Well , I voted no...BUT:

I will still determine what I think is great to listen to... I am very flexible and open to new things , but some I like and some I dislike.
I am humble and I will agree with someone if he or she says to me that , for example in my case, Mahler was a great and superb composer. But I would choose a work of Beethoven or Schubert over one of Gustav Mahler. I am convinced by his greatness , yet my taste , is my taste...


----------



## SanAntone

etipou said:


> It's a useful distinction, if somewhat metaphorical. "I understand this music" means something like "I am confident that my attention when listening is generally directed towards those features of the music that the writer intended to be noticed". For example, noticing that the final section of a work in sonata form is a repeat of its opening section - but altered to give a sense of finality rather than departure - is part of understanding it.
> 
> So I like and understand Beethoven's 5th. I like but do not understand the music that accompanies Noh theatre. I understand but do not like Debussy's piano music. I neither understand nor like the music of Webern.

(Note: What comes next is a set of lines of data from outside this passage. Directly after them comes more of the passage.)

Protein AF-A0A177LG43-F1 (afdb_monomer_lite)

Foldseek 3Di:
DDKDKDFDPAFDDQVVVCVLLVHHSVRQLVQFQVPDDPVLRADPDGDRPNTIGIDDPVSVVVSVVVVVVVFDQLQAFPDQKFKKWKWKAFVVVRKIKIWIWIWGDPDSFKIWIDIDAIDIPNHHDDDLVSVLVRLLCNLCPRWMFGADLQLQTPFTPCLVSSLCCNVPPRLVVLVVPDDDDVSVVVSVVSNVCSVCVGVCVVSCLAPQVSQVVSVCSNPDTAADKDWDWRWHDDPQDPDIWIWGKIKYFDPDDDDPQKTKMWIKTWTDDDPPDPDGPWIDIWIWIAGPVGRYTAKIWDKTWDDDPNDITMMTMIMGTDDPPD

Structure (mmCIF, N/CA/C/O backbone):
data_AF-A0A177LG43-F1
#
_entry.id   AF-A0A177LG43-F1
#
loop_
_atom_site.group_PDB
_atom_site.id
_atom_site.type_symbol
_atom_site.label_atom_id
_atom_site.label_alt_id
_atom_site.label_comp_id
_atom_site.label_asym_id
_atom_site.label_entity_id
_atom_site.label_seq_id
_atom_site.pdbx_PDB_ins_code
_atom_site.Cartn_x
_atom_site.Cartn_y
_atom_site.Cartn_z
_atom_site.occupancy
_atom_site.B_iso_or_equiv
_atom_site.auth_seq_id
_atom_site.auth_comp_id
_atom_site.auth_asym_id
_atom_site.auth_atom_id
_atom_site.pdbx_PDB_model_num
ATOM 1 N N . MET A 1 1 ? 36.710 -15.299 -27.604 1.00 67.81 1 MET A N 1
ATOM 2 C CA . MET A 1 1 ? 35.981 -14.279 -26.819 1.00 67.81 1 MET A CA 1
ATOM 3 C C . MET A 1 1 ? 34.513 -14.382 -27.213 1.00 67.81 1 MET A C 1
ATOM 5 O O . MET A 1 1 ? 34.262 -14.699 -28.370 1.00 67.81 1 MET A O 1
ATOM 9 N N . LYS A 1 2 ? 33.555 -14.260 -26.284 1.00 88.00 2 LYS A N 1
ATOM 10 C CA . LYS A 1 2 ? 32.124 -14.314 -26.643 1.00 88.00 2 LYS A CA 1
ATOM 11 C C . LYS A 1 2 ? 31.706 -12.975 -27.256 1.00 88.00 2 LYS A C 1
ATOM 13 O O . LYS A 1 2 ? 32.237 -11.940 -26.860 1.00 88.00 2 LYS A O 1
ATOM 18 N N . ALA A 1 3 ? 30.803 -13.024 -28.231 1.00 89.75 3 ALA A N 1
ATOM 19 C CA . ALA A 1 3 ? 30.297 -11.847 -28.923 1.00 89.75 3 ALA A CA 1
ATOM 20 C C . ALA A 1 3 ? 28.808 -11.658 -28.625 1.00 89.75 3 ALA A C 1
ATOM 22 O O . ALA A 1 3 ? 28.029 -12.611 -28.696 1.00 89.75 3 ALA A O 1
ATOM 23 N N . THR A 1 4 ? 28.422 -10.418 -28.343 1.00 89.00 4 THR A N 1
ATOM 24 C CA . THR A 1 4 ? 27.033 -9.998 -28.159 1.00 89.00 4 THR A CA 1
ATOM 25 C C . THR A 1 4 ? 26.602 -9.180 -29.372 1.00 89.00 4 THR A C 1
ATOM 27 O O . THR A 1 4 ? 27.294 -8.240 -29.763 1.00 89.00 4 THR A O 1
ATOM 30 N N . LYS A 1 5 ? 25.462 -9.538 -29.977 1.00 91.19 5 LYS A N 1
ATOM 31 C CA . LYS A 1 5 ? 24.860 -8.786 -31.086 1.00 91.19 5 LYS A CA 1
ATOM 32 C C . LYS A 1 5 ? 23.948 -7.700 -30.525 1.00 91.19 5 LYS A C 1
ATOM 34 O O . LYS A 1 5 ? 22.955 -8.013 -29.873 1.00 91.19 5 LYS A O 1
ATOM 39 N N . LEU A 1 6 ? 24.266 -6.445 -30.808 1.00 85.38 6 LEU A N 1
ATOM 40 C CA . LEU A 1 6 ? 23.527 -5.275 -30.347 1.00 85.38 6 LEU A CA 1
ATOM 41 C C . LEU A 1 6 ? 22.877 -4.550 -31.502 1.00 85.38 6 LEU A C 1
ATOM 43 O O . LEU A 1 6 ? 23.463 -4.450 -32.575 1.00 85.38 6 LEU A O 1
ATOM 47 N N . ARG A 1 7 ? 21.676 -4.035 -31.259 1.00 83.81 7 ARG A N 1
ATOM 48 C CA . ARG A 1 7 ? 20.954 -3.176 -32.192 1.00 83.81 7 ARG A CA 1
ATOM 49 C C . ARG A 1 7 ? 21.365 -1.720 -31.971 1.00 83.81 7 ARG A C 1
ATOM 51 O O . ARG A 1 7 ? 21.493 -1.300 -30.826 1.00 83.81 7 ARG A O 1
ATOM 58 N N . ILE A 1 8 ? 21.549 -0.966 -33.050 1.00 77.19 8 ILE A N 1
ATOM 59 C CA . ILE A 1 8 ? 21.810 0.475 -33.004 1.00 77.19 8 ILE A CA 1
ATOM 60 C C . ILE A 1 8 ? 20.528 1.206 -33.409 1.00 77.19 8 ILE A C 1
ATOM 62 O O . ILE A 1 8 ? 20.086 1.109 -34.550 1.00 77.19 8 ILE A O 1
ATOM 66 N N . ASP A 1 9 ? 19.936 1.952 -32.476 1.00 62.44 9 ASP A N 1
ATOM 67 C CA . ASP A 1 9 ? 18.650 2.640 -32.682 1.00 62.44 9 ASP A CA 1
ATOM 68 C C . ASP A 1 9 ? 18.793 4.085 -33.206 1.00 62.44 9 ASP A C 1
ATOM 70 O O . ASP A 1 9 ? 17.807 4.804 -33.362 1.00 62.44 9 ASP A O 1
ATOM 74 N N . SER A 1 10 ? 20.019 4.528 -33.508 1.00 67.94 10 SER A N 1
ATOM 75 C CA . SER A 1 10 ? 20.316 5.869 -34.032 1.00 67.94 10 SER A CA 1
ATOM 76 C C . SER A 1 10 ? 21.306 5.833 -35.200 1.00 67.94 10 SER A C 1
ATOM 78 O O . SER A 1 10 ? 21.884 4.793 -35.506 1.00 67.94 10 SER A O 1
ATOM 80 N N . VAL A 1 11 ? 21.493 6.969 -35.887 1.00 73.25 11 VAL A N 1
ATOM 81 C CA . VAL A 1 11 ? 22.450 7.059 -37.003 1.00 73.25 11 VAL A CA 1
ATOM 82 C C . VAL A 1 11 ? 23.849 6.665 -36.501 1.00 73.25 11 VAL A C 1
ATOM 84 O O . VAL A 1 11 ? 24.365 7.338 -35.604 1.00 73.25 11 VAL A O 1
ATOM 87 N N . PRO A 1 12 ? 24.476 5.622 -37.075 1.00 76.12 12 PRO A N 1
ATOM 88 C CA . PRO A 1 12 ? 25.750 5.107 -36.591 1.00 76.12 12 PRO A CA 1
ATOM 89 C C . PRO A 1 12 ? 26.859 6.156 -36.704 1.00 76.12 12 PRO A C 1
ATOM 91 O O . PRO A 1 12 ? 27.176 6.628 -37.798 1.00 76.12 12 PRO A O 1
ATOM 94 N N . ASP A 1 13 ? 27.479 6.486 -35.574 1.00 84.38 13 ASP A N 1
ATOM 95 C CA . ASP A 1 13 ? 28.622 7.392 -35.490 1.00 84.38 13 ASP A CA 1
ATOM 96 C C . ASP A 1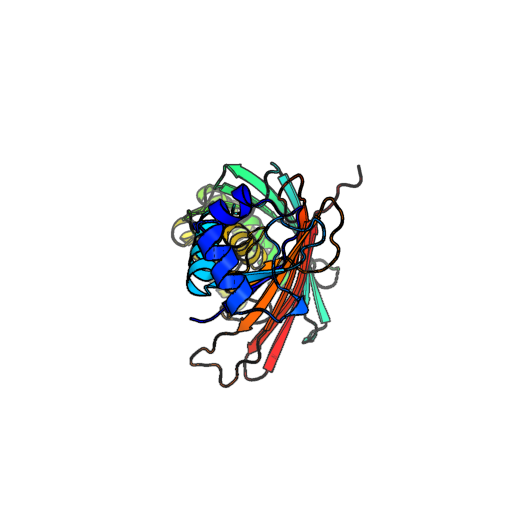 13 ? 29.778 6.692 -34.772 1.00 84.38 13 ASP A C 1
ATOM 98 O O . ASP A 1 13 ? 29.615 6.178 -33.666 1.00 84.38 13 ASP A O 1
ATOM 102 N N . ARG A 1 14 ? 30.958 6.669 -35.400 1.00 85.31 14 ARG A N 1
ATOM 103 C CA . ARG A 1 14 ? 32.117 5.946 -34.853 1.00 85.31 14 ARG A CA 1
ATOM 104 C C . ARG A 1 14 ? 32.569 6.512 -33.520 1.00 85.31 14 ARG A C 1
ATOM 106 O O . ARG A 1 14 ? 32.905 5.741 -32.636 1.00 85.31 14 ARG A O 1
ATOM 113 N N . GLY A 1 15 ? 32.596 7.839 -33.394 1.00 82.50 15 GLY A N 1
ATOM 114 C CA . GLY A 1 15 ? 33.055 8.506 -32.183 1.00 82.50 15 GLY A CA 1
ATOM 115 C C . GLY A 1 15 ? 32.143 8.171 -31.012 1.00 82.50 15 GLY A C 1
ATOM 116 O O . GLY A 1 15 ? 32.633 7.794 -29.951 1.00 82.50 15 GLY A O 1
ATOM 117 N N . LYS A 1 16 ? 30.826 8.215 -31.240 1.00 82.44 16 LYS A N 1
ATOM 118 C CA . LYS A 1 16 ? 29.831 7.835 -30.231 1.00 82.44 16 LYS A CA 1
ATOM 119 C C . LYS A 1 16 ? 29.951 6.370 -29.830 1.00 82.44 16 LYS A C 1
ATOM 121 O O . LYS A 1 16 ? 30.081 6.096 -28.647 1.00 82.44 16 LYS A O 1
ATOM 126 N N . ILE A 1 17 ? 29.986 5.453 -30.798 1.00 84.31 17 ILE A N 1
ATOM 127 C CA . ILE A 1 17 ? 30.051 4.007 -30.532 1.00 84.31 17 ILE A CA 1
ATOM 128 C C . ILE A 1 17 ? 31.359 3.644 -29.804 1.00 84.31 17 ILE A C 1
ATOM 130 O O . ILE A 1 17 ? 31.351 2.881 -28.842 1.00 84.31 17 ILE A O 1
ATOM 134 N N . SER A 1 18 ? 32.492 4.212 -30.222 1.00 86.31 18 SER A N 1
ATOM 135 C CA . SER A 1 18 ? 33.785 3.988 -29.565 1.00 86.31 18 SER A CA 1
ATOM 136 C C . SER A 1 18 ? 33.825 4.521 -28.134 1.00 86.31 18 SER A C 1
ATOM 138 O O . SER A 1 18 ? 34.345 3.851 -27.242 1.00 86.31 18 SER A O 1
ATOM 140 N N . GLN A 1 19 ? 33.264 5.711 -27.896 1.00 84.25 19 GLN A N 1
ATOM 141 C CA . GLN A 1 19 ? 33.141 6.262 -26.546 1.00 84.25 19 GLN A CA 1
ATOM 142 C C . GLN A 1 19 ? 32.215 5.418 -25.671 1.00 84.25 19 GLN A C 1
ATOM 144 O O . GLN A 1 19 ? 32.543 5.164 -24.516 1.00 84.25 19 GLN A O 1
ATOM 149 N N . GLU A 1 20 ? 31.090 4.975 -26.227 1.00 83.81 20 GLU A N 1
ATOM 150 C CA . GLU A 1 20 ? 30.062 4.214 -25.525 1.00 83.81 20 GLU A CA 1
ATOM 151 C C . GLU A 1 20 ? 30.603 2.893 -24.974 1.00 83.81 20 GLU A C 1
ATOM 153 O O . GLU A 1 20 ? 30.421 2.608 -23.795 1.00 83.81 20 GLU A O 1
ATOM 158 N N . PHE A 1 21 ? 31.350 2.137 -25.779 1.00 86.06 21 PHE A N 1
ATOM 159 C CA . PHE A 1 21 ? 31.903 0.843 -25.362 1.00 86.06 21 PHE A CA 1
ATOM 160 C C . PHE A 1 21 ? 33.351 0.914 -24.866 1.00 86.06 21 PHE A C 1
ATOM 162 O O . PHE A 1 21 ? 33.960 -0.122 -24.608 1.00 86.06 21 PHE A O 1
ATOM 169 N N . LYS A 1 22 ? 33.923 2.123 -24.743 1.00 88.31 22 LYS A N 1
ATOM 170 C CA . LYS A 1 22 ? 35.324 2.358 -24.338 1.00 88.31 22 LYS A CA 1
ATOM 171 C C . LYS A 1 22 ? 36.327 1.528 -25.149 1.00 88.31 22 LYS A C 1
ATOM 173 O O . LYS A 1 22 ? 37.310 1.016 -24.616 1.00 88.31 22 LYS A O 1
ATOM 178 N N . MET A 1 23 ? 36.069 1.405 -26.447 1.00 89.62 23 MET A N 1
ATOM 179 C CA . MET A 1 23 ? 36.907 0.688 -27.407 1.00 89.62 23 MET A CA 1
ATOM 180 C C . MET A 1 23 ? 37.333 1.639 -28.517 1.00 89.62 23 MET A C 1
ATOM 182 O O . MET A 1 23 ? 36.532 2.453 -28.987 1.00 89.62 23 MET A O 1
ATOM 186 N N . SER A 1 24 ? 38.569 1.512 -29.002 1.00 92.44 24 SER A N 1
ATOM 187 C CA . SER A 1 24 ? 38.933 2.202 -30.241 1.00 92.44 24 SER A CA 1
ATOM 188 C C . SER A 1 24 ? 38.076 1.692 -31.403 1.00 92.44 24 SER A C 1
ATOM 190 O O . SER A 1 24 ? 37.572 0.562 -31.400 1.00 92.44 24 SER A O 1
ATOM 192 N N . TRP A 1 25 ? 37.882 2.537 -32.415 1.00 89.56 25 TRP A N 1
ATOM 193 C CA . TRP A 1 25 ? 37.114 2.152 -33.597 1.00 89.56 25 TRP A CA 1
ATOM 194 C C . TRP A 1 25 ? 37.757 0.952 -34.302 1.00 89.56 25 TRP A C 1
ATOM 196 O O . TRP A 1 25 ? 37.057 0.059 -34.767 1.00 89.56 25 TRP A O 1
ATOM 206 N N . GLU A 1 26 ? 39.085 0.907 -34.347 1.00 91.31 26 GLU A N 1
ATOM 207 C CA . GLU A 1 26 ? 39.867 -0.165 -34.954 1.00 91.31 26 GLU A CA 1
ATOM 208 C C . GLU A 1 26 ? 39.643 -1.507 -34.246 1.00 91.31 26 GLU A C 1
ATOM 210 O O . GLU A 1 26 ? 39.440 -2.524 -34.913 1.00 91.31 26 GLU A O 1
ATOM 215 N N . GLU A 1 27 ? 39.628 -1.510 -32.910 1.00 91.75 27 GLU A N 1
ATOM 216 C CA . GLU A 1 27 ? 39.348 -2.703 -32.105 1.00 91.75 27 GLU A CA 1
ATOM 217 C C . GLU A 1 27 ? 37.917 -3.196 -32.315 1.00 91.75 27 GLU A C 1
ATOM 219 O O . GLU A 1 27 ? 37.711 -4.381 -32.573 1.00 91.75 27 GLU A O 1
ATOM 224 N N . LEU A 1 28 ? 36.933 -2.295 -32.264 1.00 91.25 28 LEU A N 1
ATOM 225 C CA . LEU A 1 28 ? 35.524 -2.645 -32.449 1.00 91.25 28 LEU A CA 1
ATOM 226 C C . LEU A 1 28 ? 35.250 -3.154 -33.866 1.00 91.25 28 LEU A C 1
ATOM 228 O O . LEU A 1 28 ? 34.578 -4.167 -34.045 1.00 91.25 28 LEU A O 1
ATOM 232 N N . TRP A 1 29 ? 35.800 -2.483 -34.877 1.00 92.31 29 TRP A N 1
ATOM 233 C CA . TRP A 1 29 ? 35.670 -2.874 -36.278 1.00 92.31 29 TRP A CA 1
ATOM 234 C C . TRP A 1 29 ? 36.295 -4.249 -36.545 1.00 92.31 29 TRP A C 1
ATOM 236 O O . TRP A 1 29 ? 35.678 -5.099 -37.190 1.00 92.31 29 TRP A O 1
ATOM 246 N N . SER A 1 30 ? 37.498 -4.486 -36.014 1.00 92.44 30 SER A N 1
ATOM 247 C CA . SER A 1 30 ? 38.194 -5.772 -36.127 1.00 92.44 30 SER A CA 1
ATOM 248 C C . SER A 1 30 ? 37.433 -6.891 -35.411 1.00 92.44 30 SER A C 1
ATOM 250 O O . SER A 1 30 ? 37.245 -7.984 -35.958 1.00 92.44 30 SER A O 1
ATOM 252 N N . PHE A 1 31 ? 36.929 -6.613 -34.206 1.00 94.31 31 PHE A N 1
ATOM 253 C CA . PHE A 1 31 ? 36.139 -7.569 -33.441 1.00 94.31 31 PHE A CA 1
ATOM 254 C C . PHE A 1 31 ? 34.834 -7.919 -34.159 1.00 94.31 31 PHE A C 1
ATOM 256 O O . PHE A 1 31 ? 34.538 -9.097 -34.345 1.00 94.31 31 PHE A O 1
ATOM 263 N N . HIS A 1 32 ? 34.091 -6.918 -34.631 1.00 93.25 32 HIS A N 1
ATOM 264 C CA . HIS A 1 32 ? 32.855 -7.138 -35.371 1.00 93.25 32 HIS A CA 1
ATOM 265 C C . HIS A 1 32 ? 33.095 -8.043 -36.582 1.00 93.25 32 HIS A C 1
ATOM 267 O O . HIS A 1 32 ? 32.464 -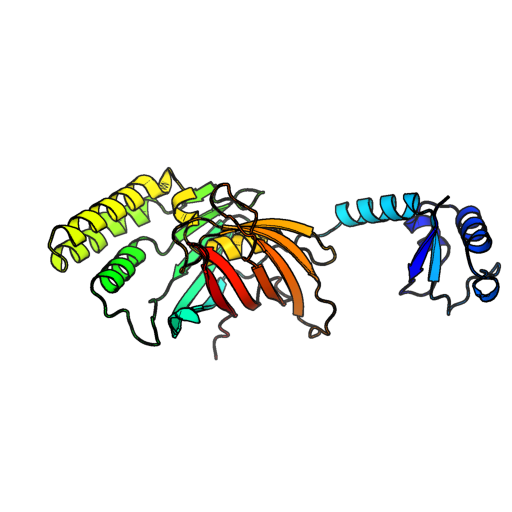9.090 -36.711 1.00 93.25 32 HIS A O 1
ATOM 273 N N . ASN A 1 33 ? 34.040 -7.669 -37.448 1.00 93.75 33 ASN A N 1
ATOM 274 C CA . ASN A 1 33 ? 34.268 -8.359 -38.719 1.00 93.75 33 ASN A CA 1
ATOM 275 C C . ASN A 1 33 ? 34.830 -9.777 -38.561 1.00 93.75 33 ASN A C 1
ATOM 277 O O . ASN A 1 33 ? 34.768 -10.566 -39.501 1.00 93.75 33 ASN A O 1
ATOM 281 N N . SER A 1 34 ? 35.368 -10.110 -37.386 1.00 93.19 34 SER A N 1
ATOM 282 C CA . SER A 1 34 ? 35.805 -11.470 -37.056 1.00 93.19 34 SER A CA 1
ATOM 283 C C . SER A 1 34 ? 34.703 -12.343 -36.442 1.00 93.19 34 SER A C 1
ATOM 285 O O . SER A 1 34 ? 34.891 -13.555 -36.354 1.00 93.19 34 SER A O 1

We listen differently. And how you describe understanding is foreign to my way of thinking, although I understand what you are describing. How I "understand" music is through listening to it, I don't consciously separate listening from understanding. Listening to music occurs through a complex process most of which takes place beneath the surface of my consciousness. I understand Webern's music (whereas you say you don't) no differently and equally as well as I understand any music.

The statement that caused my post that you responded to was something like, "if a person understands Beethoven's music it is impossible not to like it," which I think is an inaccurate statement. You said as much with your statement about the piano music of Debussy.


----------



## Mandryka

For me understanding music is about submission to the music. It means that I’m willing and able to let myself be carried along by the music’s flow through time. It’s akin to sympathetic understanding of another person, where you’re willing to trust someone. There’s even a sexual component - willing to trust someone to ravish you, willing to let the music ravish you. 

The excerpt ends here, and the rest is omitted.